I cant. Maybe you could show me but explain it as you go

Answer 15

do you know that ln(e^x)=x?

Answer 16

just take ln( ) of both sides

Answer 17

So ln(e^2x)/ln(6/7)

Answer 18

Dont you just divide like so ^^^

Answer 19

you changed equal sign to division sign?

Answer 20

Oh so it is just ln(e^2x) = ln(6/7)

Answer 21

\[e^{2x}=\frac{6}{7} \\ \text{ equal sign does \not turn into division sign \it is an equal sign } \\ \ln(e^{2x})=\ln(\frac{6}{7})\]
good now use the fact that exp and ln are inverse functions of each other

Answer 22

that is I mean y=e^x and y=ln(x) are inverse of each other
that is
ln(e^x)=x
or
e^(ln(x))=x for x>0

Answer 23

or you can use power rule for log

Answer 24

that is ln(x^r)=rln(x)

Answer 25

you bring power of the inside down in front

Answer 26

Woah wait so then I just go 2xln=ln6/7 ??? I am confused

Answer 27

well you are missing the inside of that log

Answer 28

what happen to the e

Answer 29

\[2x \ln(e)=\ln(\frac{6}{7})\]

Answer 30

by the way ln(e)=1
so you really just have 2x on the left hand side

Answer 31

Oh gotcha

Answer 32

So then what??

Answer 33

solve for x

Answer 34

you only have one last step

Answer 35

divide by 2?

Answer 36

you know you would solve something like 2x=14
by dividing 2 on both sides

yes exactly same thing here
divide 2 on both sides

Answer 37

Alright and I get x= -.077 as the answer :)

Answer 38

that is approximation

Answer 39

\[2x=\ln(\frac{6}{7}) \\ x=\frac{1}{2} \ln(\frac{6}{7})\]

Answer 40

that is exact if you wanted to know :p

Answer 41

sweet can you help me with one more?
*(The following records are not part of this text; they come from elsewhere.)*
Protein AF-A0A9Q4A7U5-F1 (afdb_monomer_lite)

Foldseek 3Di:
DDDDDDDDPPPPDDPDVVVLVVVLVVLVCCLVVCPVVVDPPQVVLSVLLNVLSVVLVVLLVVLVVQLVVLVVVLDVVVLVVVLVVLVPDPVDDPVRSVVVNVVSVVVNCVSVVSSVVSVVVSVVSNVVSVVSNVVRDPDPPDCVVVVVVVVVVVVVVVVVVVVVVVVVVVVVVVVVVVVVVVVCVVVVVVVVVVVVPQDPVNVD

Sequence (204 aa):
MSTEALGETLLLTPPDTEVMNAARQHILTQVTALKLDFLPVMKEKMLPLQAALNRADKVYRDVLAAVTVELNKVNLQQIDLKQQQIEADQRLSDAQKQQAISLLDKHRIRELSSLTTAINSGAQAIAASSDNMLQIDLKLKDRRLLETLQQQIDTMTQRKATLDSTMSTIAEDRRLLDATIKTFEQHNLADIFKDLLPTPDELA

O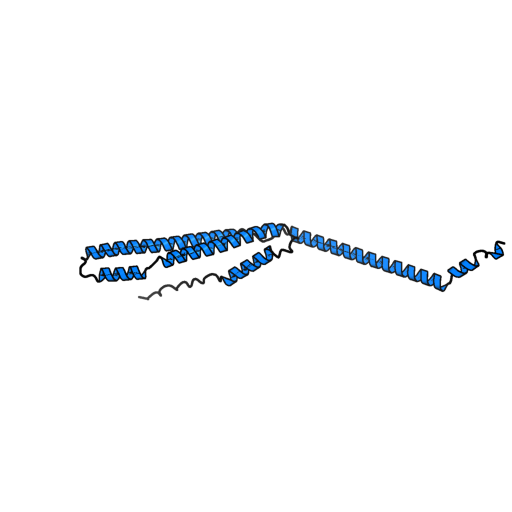rganism: Pseudomonas syringae (NCBI:txid317)

InterPro domains:
  IPR047760 XaxAB toxin subunit B-like [NF033927] (111-203)

pLDDT: mean 75.73, std 14.47, range [33.91, 92.88]

Secondary structure (DSSP, 8-state):
------------PPP-HHHHHHHHHHHHHHHHS---TT-HHHHHHHHHHHHHHHHHHHHHHHHHHHHHHHHHH--HHHHHHHHHHHHH-TTS-HHHHHHHHHHHHHHHHHHHHHHHHHHHHHHHHHHHHHHHHHT---S-S-THHHHHHHHHHHHHHHHHHHHHHHHHHHHHHHHHHHHHHHHHHHTTHHHHHHHHSPPTTT--

Radius of gyration: 43.91 Å; chains: 1; bounding box: 88×65×134 Å

Structure (mmCIF, N/CA/C/O backbone):
data_AF-A0A9Q4A7U5-F1
#
_entry.id   AF-A0A9Q4A7U5-F1
#
loop_
_atom_site.group_PDB
_atom_site.id
_atom_site.type_symbol
_atom_site.label_atom_id
_atom_site.label_alt_id
_atom_site.label_comp_id
_atom_site.label_asym_id
_atom_site.label_entity_id
_atom_site.label_seq_id
_atom_site.pdbx_PDB_ins_code
_atom_site.Cartn_x
_atom_site.Cartn_y
_atom_site.Cartn_z
_atom_site.occupancy
_atom_site.B_iso_or_equiv
_atom_site.auth_seq_id
_atom_site.auth_comp_id
_atom_site.auth_asym_id
_atom_site.auth_atom_id
_atom_site.pdbx_PDB_model_num
ATOM 1 N N . MET A 1 1 ? -23.462 37.568 24.007 1.00 35.03 1 MET A N 1
ATOM 2 C CA . MET A 1 1 ? -23.087 36.170 24.297 1.00 35.03 1 MET A CA 1
ATOM 3 C C . MET A 1 1 ? -23.240 35.404 22.997 1.00 35.03 1 MET A C 1
ATOM 5 O O . MET A 1 1 ? -24.327 34.921 22.709 1.00 35.03 1 MET A O 1
ATOM 9 N N . SER A 1 2 ? -22.212 35.453 22.148 1.00 33.91 2 SER A N 1
ATOM 10 C CA . SER A 1 2 ? -22.231 34.797 20.838 1.00 33.91 2 SER A CA 1
ATOM 11 C C . SER A 1 2 ? -22.033 33.302 21.023 1.00 33.91 2 SER A C 1
ATOM 13 O O . SER A 1 2 ? -21.081 32.872 21.666 1.00 33.91 2 SER A O 1
ATOM 15 N N . THR A 1 3 ? -22.956 32.529 20.468 1.00 38.47 3 THR A N 1
ATOM 16 C CA . THR A 1 3 ? -22.825 31.095 20.239 1.00 38.47 3 THR A CA 1
ATOM 17 C C . THR A 1 3 ? -21.740 30.887 19.186 1.00 38.47 3 THR A C 1
ATOM 19 O O . THR A 1 3 ? -22.014 30.981 17.989 1.00 38.47 3 THR A O 1
ATOM 22 N N . GLU A 1 4 ? -20.499 30.685 19.627 1.00 35.47 4 GLU A N 1
ATOM 23 C CA . GLU A 1 4 ? -19.436 30.189 18.758 1.00 35.47 4 GLU A CA 1
ATOM 24 C C . GLU A 1 4 ? -19.859 28.824 18.224 1.00 35.47 4 GLU A C 1
ATOM 26 O O . GLU A 1 4 ? -20.233 27.917 18.972 1.00 35.47 4 GLU A O 1
ATOM 31 N N . ALA A 1 5 ? -19.895 28.752 16.898 1.00 37.84 5 ALA A N 1
ATOM 32 C CA . ALA A 1 5 ? -20.283 27.588 16.141 1.00 37.84 5 ALA A CA 1
ATOM 33 C C . ALA A 1 5 ? -19.480 26.375 16.618 1.00 37.84 5 ALA A C 1
ATOM 35 O O . ALA A 1 5 ? -18.249 26.382 16.618 1.00 37.84 5 ALA A O 1
ATOM 36 N N 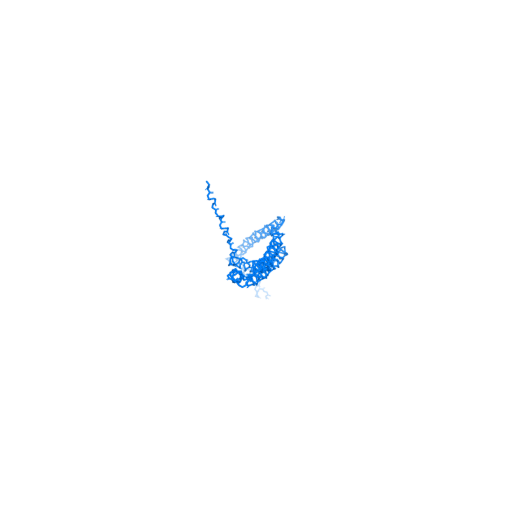. LEU A 1 6 ? -20.220 25.346 17.028 1.00 39.00 6 LEU A N 1
ATOM 37 C CA . LEU A 1 6 ? -19.747 23.976 17.160 1.00 39.00 6 LEU A CA 1
ATOM 38 C C . LEU A 1 6 ? -18.822 23.676 15.978 1.00 39.00 6 LEU A C 1
ATOM 40 O O . LEU A 1 6 ? -19.218 23.873 14.829 1.00 39.00 6 LEU A O 1
ATOM 44 N N . GLY A 1 7 ? -17.586 23.301 16.312 1.00 40.75 7 GLY A N 1
ATOM 45 C CA . GLY A 1 7 ? -16.461 23.227 15.392 1.00 40.75 7 GLY A CA 1
ATOM 46 C C . GLY A 1 7 ? -16.814 22.551 14.078 1.00 40.75 7 GLY A C 1
ATOM 47 O O . GLY A 1 7 ? -17.547 21.561 14.057 1.00 40.75 7 GLY A O 1
ATOM 48 N N . GLU A 1 8 ? -16.277 23.111 12.994 1.00 39.75 8 GLU A N 1
ATOM 49 C CA . GLU A 1 8 ? -16.266 22.497 11.673 1.00 39.75 8 GLU A CA 1
ATOM 50 C C . GLU A 1 8 ? -16.014 20.997 11.831 1.00 39.75 8 GLU A C 1
ATOM 52 O O . GLU A 1 8 ? -14.949 20.576 12.287 1.00 39.75 8 GLU A O 1
ATOM 57 N N . THR A 1 9 ? -17.025 20.185 11.517 1.00 42.81 9 THR A N 1
ATOM 58 C CA . THR A 1 9 ? -16.873 18.737 11.401 1.00 42.81 9 THR A CA 1
ATOM 59 C C . THR A 1 9 ? -15.728 18.502 10.435 1.00 42.81 9 THR A C 1
ATOM 61 O O . THR A 1 9 ? -15.882 18.722 9.234 1.00 42.81 9 THR A O 1
ATOM 64 N N . LEU A 1 10 ? -14.570 18.120 10.977 1.00 44.84 10 LEU A N 1
ATOM 65 C CA . LEU A 1 10 ? -13.373 17.832 10.210 1.00 44.84 10 LEU A CA 1
ATOM 66 C C . LEU A 1 10 ? -13.723 16.662 9.284 1.00 44.84 10 LEU A C 1
ATOM 68 O O . LEU A 1 10 ? -13.777 15.506 9.705 1.00 44.84 10 LEU A O 1
ATOM 72 N N . LEU A 1 11 ? -14.063 16.980 8.038 1.00 44.38 11 LEU A N 1
ATOM 73 C CA . LEU A 1 11 ? -14.373 16.007 7.003 1.00 44.38 11 LEU A CA 1
ATOM 74 C C . LEU A 1 11 ? -13.053 15.334 6.631 1.00 44.38 11 LEU A C 1
ATOM 76 O O . LEU A 1 11 ? -12.310 15.796 5.771 1.00 44.38 11 LEU A O 1
ATOM 80 N N . LEU A 1 12 ? -12.727 14.267 7.357 1.00 54.28 12 LEU A N 1
ATOM 81 C CA . LEU A 1 12 ? -11.605 13.396 7.048 1.00 54.28 12 LEU A CA 1
ATOM 82 C C . LEU A 1 12 ? -11.965 12.622 5.780 1.00 54.28 12 LEU A C 1
ATOM 84 O O . LEU A 1 12 ? -12.688 11.628 5.833 1.00 54.28 12 LEU A O 1
ATOM 88 N N . THR A 1 13 ? -11.492 13.096 4.630 1.00 53.50 13 THR A N 1
ATOM 89 C CA . THR A 1 13 ? -11.601 12.360 3.373 1.00 53.50 13 THR A CA 1
ATOM 90 C C . THR A 1 13 ? -10.697 11.129 3.460 1.00 53.50 13 THR A C 1
ATOM 92 O O . THR A 1 13 ? -9.480 11.283 3.605 1.00 53.50 13 THR A O 1
ATOM 95 N N . PRO A 1 14 ? -11.249 9.903 3.410 1.00 59.03 14 PRO A N 1
ATOM 96 C CA . PRO A 1 14 ? -10.420 8.710 3.391 1.00 59.03 14 PRO A CA 1
ATOM 97 C C . PRO A 1 14 ? -9.548 8.699 2.123 1.00 59.03 14 PRO A C 1
ATOM 99 O O . PRO A 1 14 ? -9.958 9.246 1.095 1.00 59.03 14 PRO A O 1
ATOM 102 N N . PRO A 1 15 ? -8.357 8.075 2.166 1.00 64.12 15 PRO A N 1
ATOM 103 C CA . PRO A 1 15 ? -7.548 7.869 0.974 1.00 64.12 15 PRO A CA 1
ATOM 104 C C . PRO A 1 15 ? -8.346 7.104 -0.084 1.00 64.12 15 PRO A C 1
ATOM 106 O O . PRO A 1 15 ? -9.000 6.106 0.229 1.00 64.12 15 PRO A O 1
ATOM 109 N N . ASP A 1 16 ? -8.270 7.548 -1.336 1.00 74.88 16 ASP A N 1
ATOM 110 C CA . ASP A 1 16 ? -8.915 6.854 -2.444 1.00 74.88 16 ASP A CA 1
ATOM 111 C C . ASP A 1 16 ? -8.227 5.501 -2.688 1.00 74.88 16 ASP A C 1
ATOM 113 O O . ASP A 1 16 ? -7.102 5.406 -3.194 1.00 74.88 16 ASP A O 1
ATOM 117 N N . THR A 1 17 ? -8.924 4.433 -2.302 1.00 73.44 17 THR A N 1
ATOM 118 C CA . THR A 1 17 ? -8.423 3.064 -2.422 1.00 73.44 17 THR A CA 1
ATOM 119 C C . THR A 1 17 ? -8.252 2.617 -3.874 1.00 73.44 17 THR A C 1
ATOM 121 O O . THR A 1 17 ? -7.402 1.764 -4.140 1.00 73.44 17 THR A O 1
ATOM 124 N N . GLU A 1 18 ? -9.001 3.181 -4.827 1.00 73.81 18 GLU A N 1
ATOM 125 C CA . GLU A 1 18 ? -8.834 2.868 -6.248 1.00 73.81 18 GLU A CA 1
ATOM 126 C C . GLU A 1 18 ? -7.540 3.476 -6.775 1.00 73.81 18 GLU A C 1
ATOM 128 O O . GLU A 1 18 ? -6.752 2.775 -7.411 1.00 73.81 18 GLU A O 1
ATOM 133 N N . VAL A 1 19 ? -7.258 4.733 -6.422 1.00 74.88 19 VAL A N 1
ATOM 134 C CA . VAL A 1 19 ? -5.994 5.401 -6.770 1.00 74.88 19 VAL A CA 1
ATOM 135 C C . VAL A 1 19 ? -4.803 4.660 -6.161 1.00 74.88 19 VAL A C 1
ATOM 137 O O . VAL A 1 19 ? -3.816 4.402 -6.855 1.00 74.88 19 VAL A O 1
ATOM 140 N N . MET A 1 20 ? -4.896 4.247 -4.892 1.00 70.69 20 MET A N 1
ATOM 141 C CA . MET A 1 20 ? -3.845 3.454 -4.242 1.00 70.69 20 MET A CA 1
ATOM 142 C C . MET A 1 20 ? -3.623 2.104 -4.939 1.00 70.69 20 MET A C 1
ATOM 144 O O . MET A 1 20 ? -2.479 1.717 -5.195 1.00 70.69 20 MET A O 1
ATOM 148 N N . ASN A 1 21 ? -4.699 1.393 -5.289 1.00 73.62 21 ASN A N 1
ATOM 149 C CA . ASN A 1 21 ? -4.608 0.118 -6.001 1.00 73.62 21 ASN A CA 1
ATOM 150 C C . ASN A 1 21 ? -4.047 0.289 -7.419 1.00 73.62 21 ASN A C 1
ATOM 152 O O . ASN A 1 21 ? -3.201 -0.505 -7.832 1.00 73.62 21 ASN A O 1
ATOM 156 N N . ALA A 1 22 ? -4.467 1.324 -8.147 1.00 74.12 22 ALA A N 1
ATOM 157 C CA . ALA A 1 22 ? -3.966 1.637 -9.481 1.00 74.12 22 ALA A CA 1
ATOM 158 C C . ALA A 1 22 ? -2.468 1.971 -9.447 1.00 74.12 22 ALA A C 1
ATOM 160 O O . ALA A 1 22 ? -1.697 1.421 -10.236 1.00 74.12 22 ALA A O 1
ATOM 161 N N . ALA A 1 23 ? -2.028 2.791 -8.486 1.00 72.69 23 ALA A N 1
ATOM 162 C CA . ALA A 1 23 ? -0.615 3.091 -8.274 1.00 72.69 23 ALA A CA 1
ATOM 163 C C . ALA A 1 23 ? 0.191 1.823 -7.945 1.00 72.69 23 ALA A C 1
ATOM 165 O O . ALA A 1 23 ? 1.258 1.602 -8.525 1.00 72.69 23 ALA A O 1
ATOM 166 N N . ARG A 1 24 ? -0.342 0.942 -7.084 1.00 73.12 24 ARG A N 1
ATOM 167 C CA . ARG A 1 24 ? 0.281 -0.355 -6.775 1.00 73.12 24 ARG A CA 1
ATOM 168 C C . ARG A 1 24 ? 0.427 -1.223 -8.011 1.00 73.12 24 ARG A C 1
ATOM 170 O O . ARG A 1 24 ? 1.510 -1.750 -8.262 1.00 73.12 24 ARG A O 1
ATOM 177 N N . GLN A 1 25 ? -0.642 -1.357 -8.787 1.00 76.62 25 GLN A N 1
ATOM 178 C CA . GLN A 1 25 ? -0.641 -2.166 -9.996 1.00 76.62 25 GLN A CA 1
ATOM 179 C C . GLN A 1 25 ? 0.327 -1.601 -11.034 1.00 76.62 25 GLN A C 1
ATOM 181 O O . GLN A 1 25 ? 1.032 -2.370 -11.682 1.00 76.62 25 GLN A O 1
ATOM 186 N N . HIS A 1 26 ? 0.417 -0.276 -11.159 1.00 74.69 26 HIS A N 1
ATOM 187 C CA . HIS A 1 26 ? 1.366 0.375 -12.052 1.00 74.69 26 HIS A CA 1
ATOM 188 C C . HIS A 1 26 ? 2.813 0.103 -11.625 1.00 74.69 26 HIS A C 1
ATOM 190 O O . HIS A 1 26 ? 3.607 -0.341 -12.447 1.00 74.69 26 HIS A O 1
ATOM 196 N N . ILE A 1 27 ? 3.156 0.275 -10.342 1.00 69.06 27 ILE A N 1
ATOM 197 C CA . ILE A 1 27 ? 4.499 -0.040 -9.822 1.00 69.06 27 ILE A CA 1
ATOM 198 C C . ILE A 1 27 ? 4.829 -1.515 -10.056 1.00 69.06 27 ILE A C 1
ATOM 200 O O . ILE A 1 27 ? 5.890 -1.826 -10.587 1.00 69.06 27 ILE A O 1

This one will be a lot quicker.

Answer 42

ok i will try

Answer 43

10=1.5e^x

Answer 44

So I already attempted it and I just did
ln(10)/ln(1.5)

Answer 45

and I got approximately .934

Answer 46

one sec
multitasking

Answer 47

ok

Answer 48

\[10=1.5e^x \\ \frac{10}{1.5}=e^x\]

Answer 49

as before just take ln( ) of both sides

Answer 50

and ln(a/b) doesn't equal ln(a)/ln(b)

Answer 51

Okay so ln(10)=ln(1.5)

Answer 52

that isn't a true equation

Answer 53

e^x=a
means x=ln(a)
assuming of course a>0

Answer 54

your a is 10/1.5

Answer 55

Okay so ln(10/1.5)

Answer 56

yep

Answer 57

Then just put that into the calculator and solve??

Answer 58

\[a=b \cdot e^x \\ \text{ first step isolate } e^x \\ \text{ do this by dividing } b \text{ on both sides } \\ \frac{a}{b}=e^x \\ \text{ then take } \ln( ) \text{ of both sides } \\ \ln(\frac{a}{b})=\ln(e^x) \\ \ln(\frac{a}{b})=x \ln(e) \\ \text{ recall } \ln(e)=1 \\ \ln(\frac{a}{b})=x\]

well I would leave it like this
but yeah if you want an approximation

Answer 59

So I calculated and got x is approximately 1.897

Answer 60

yep seems great

Answer 61

sweet, thanks:)

Answer 62

np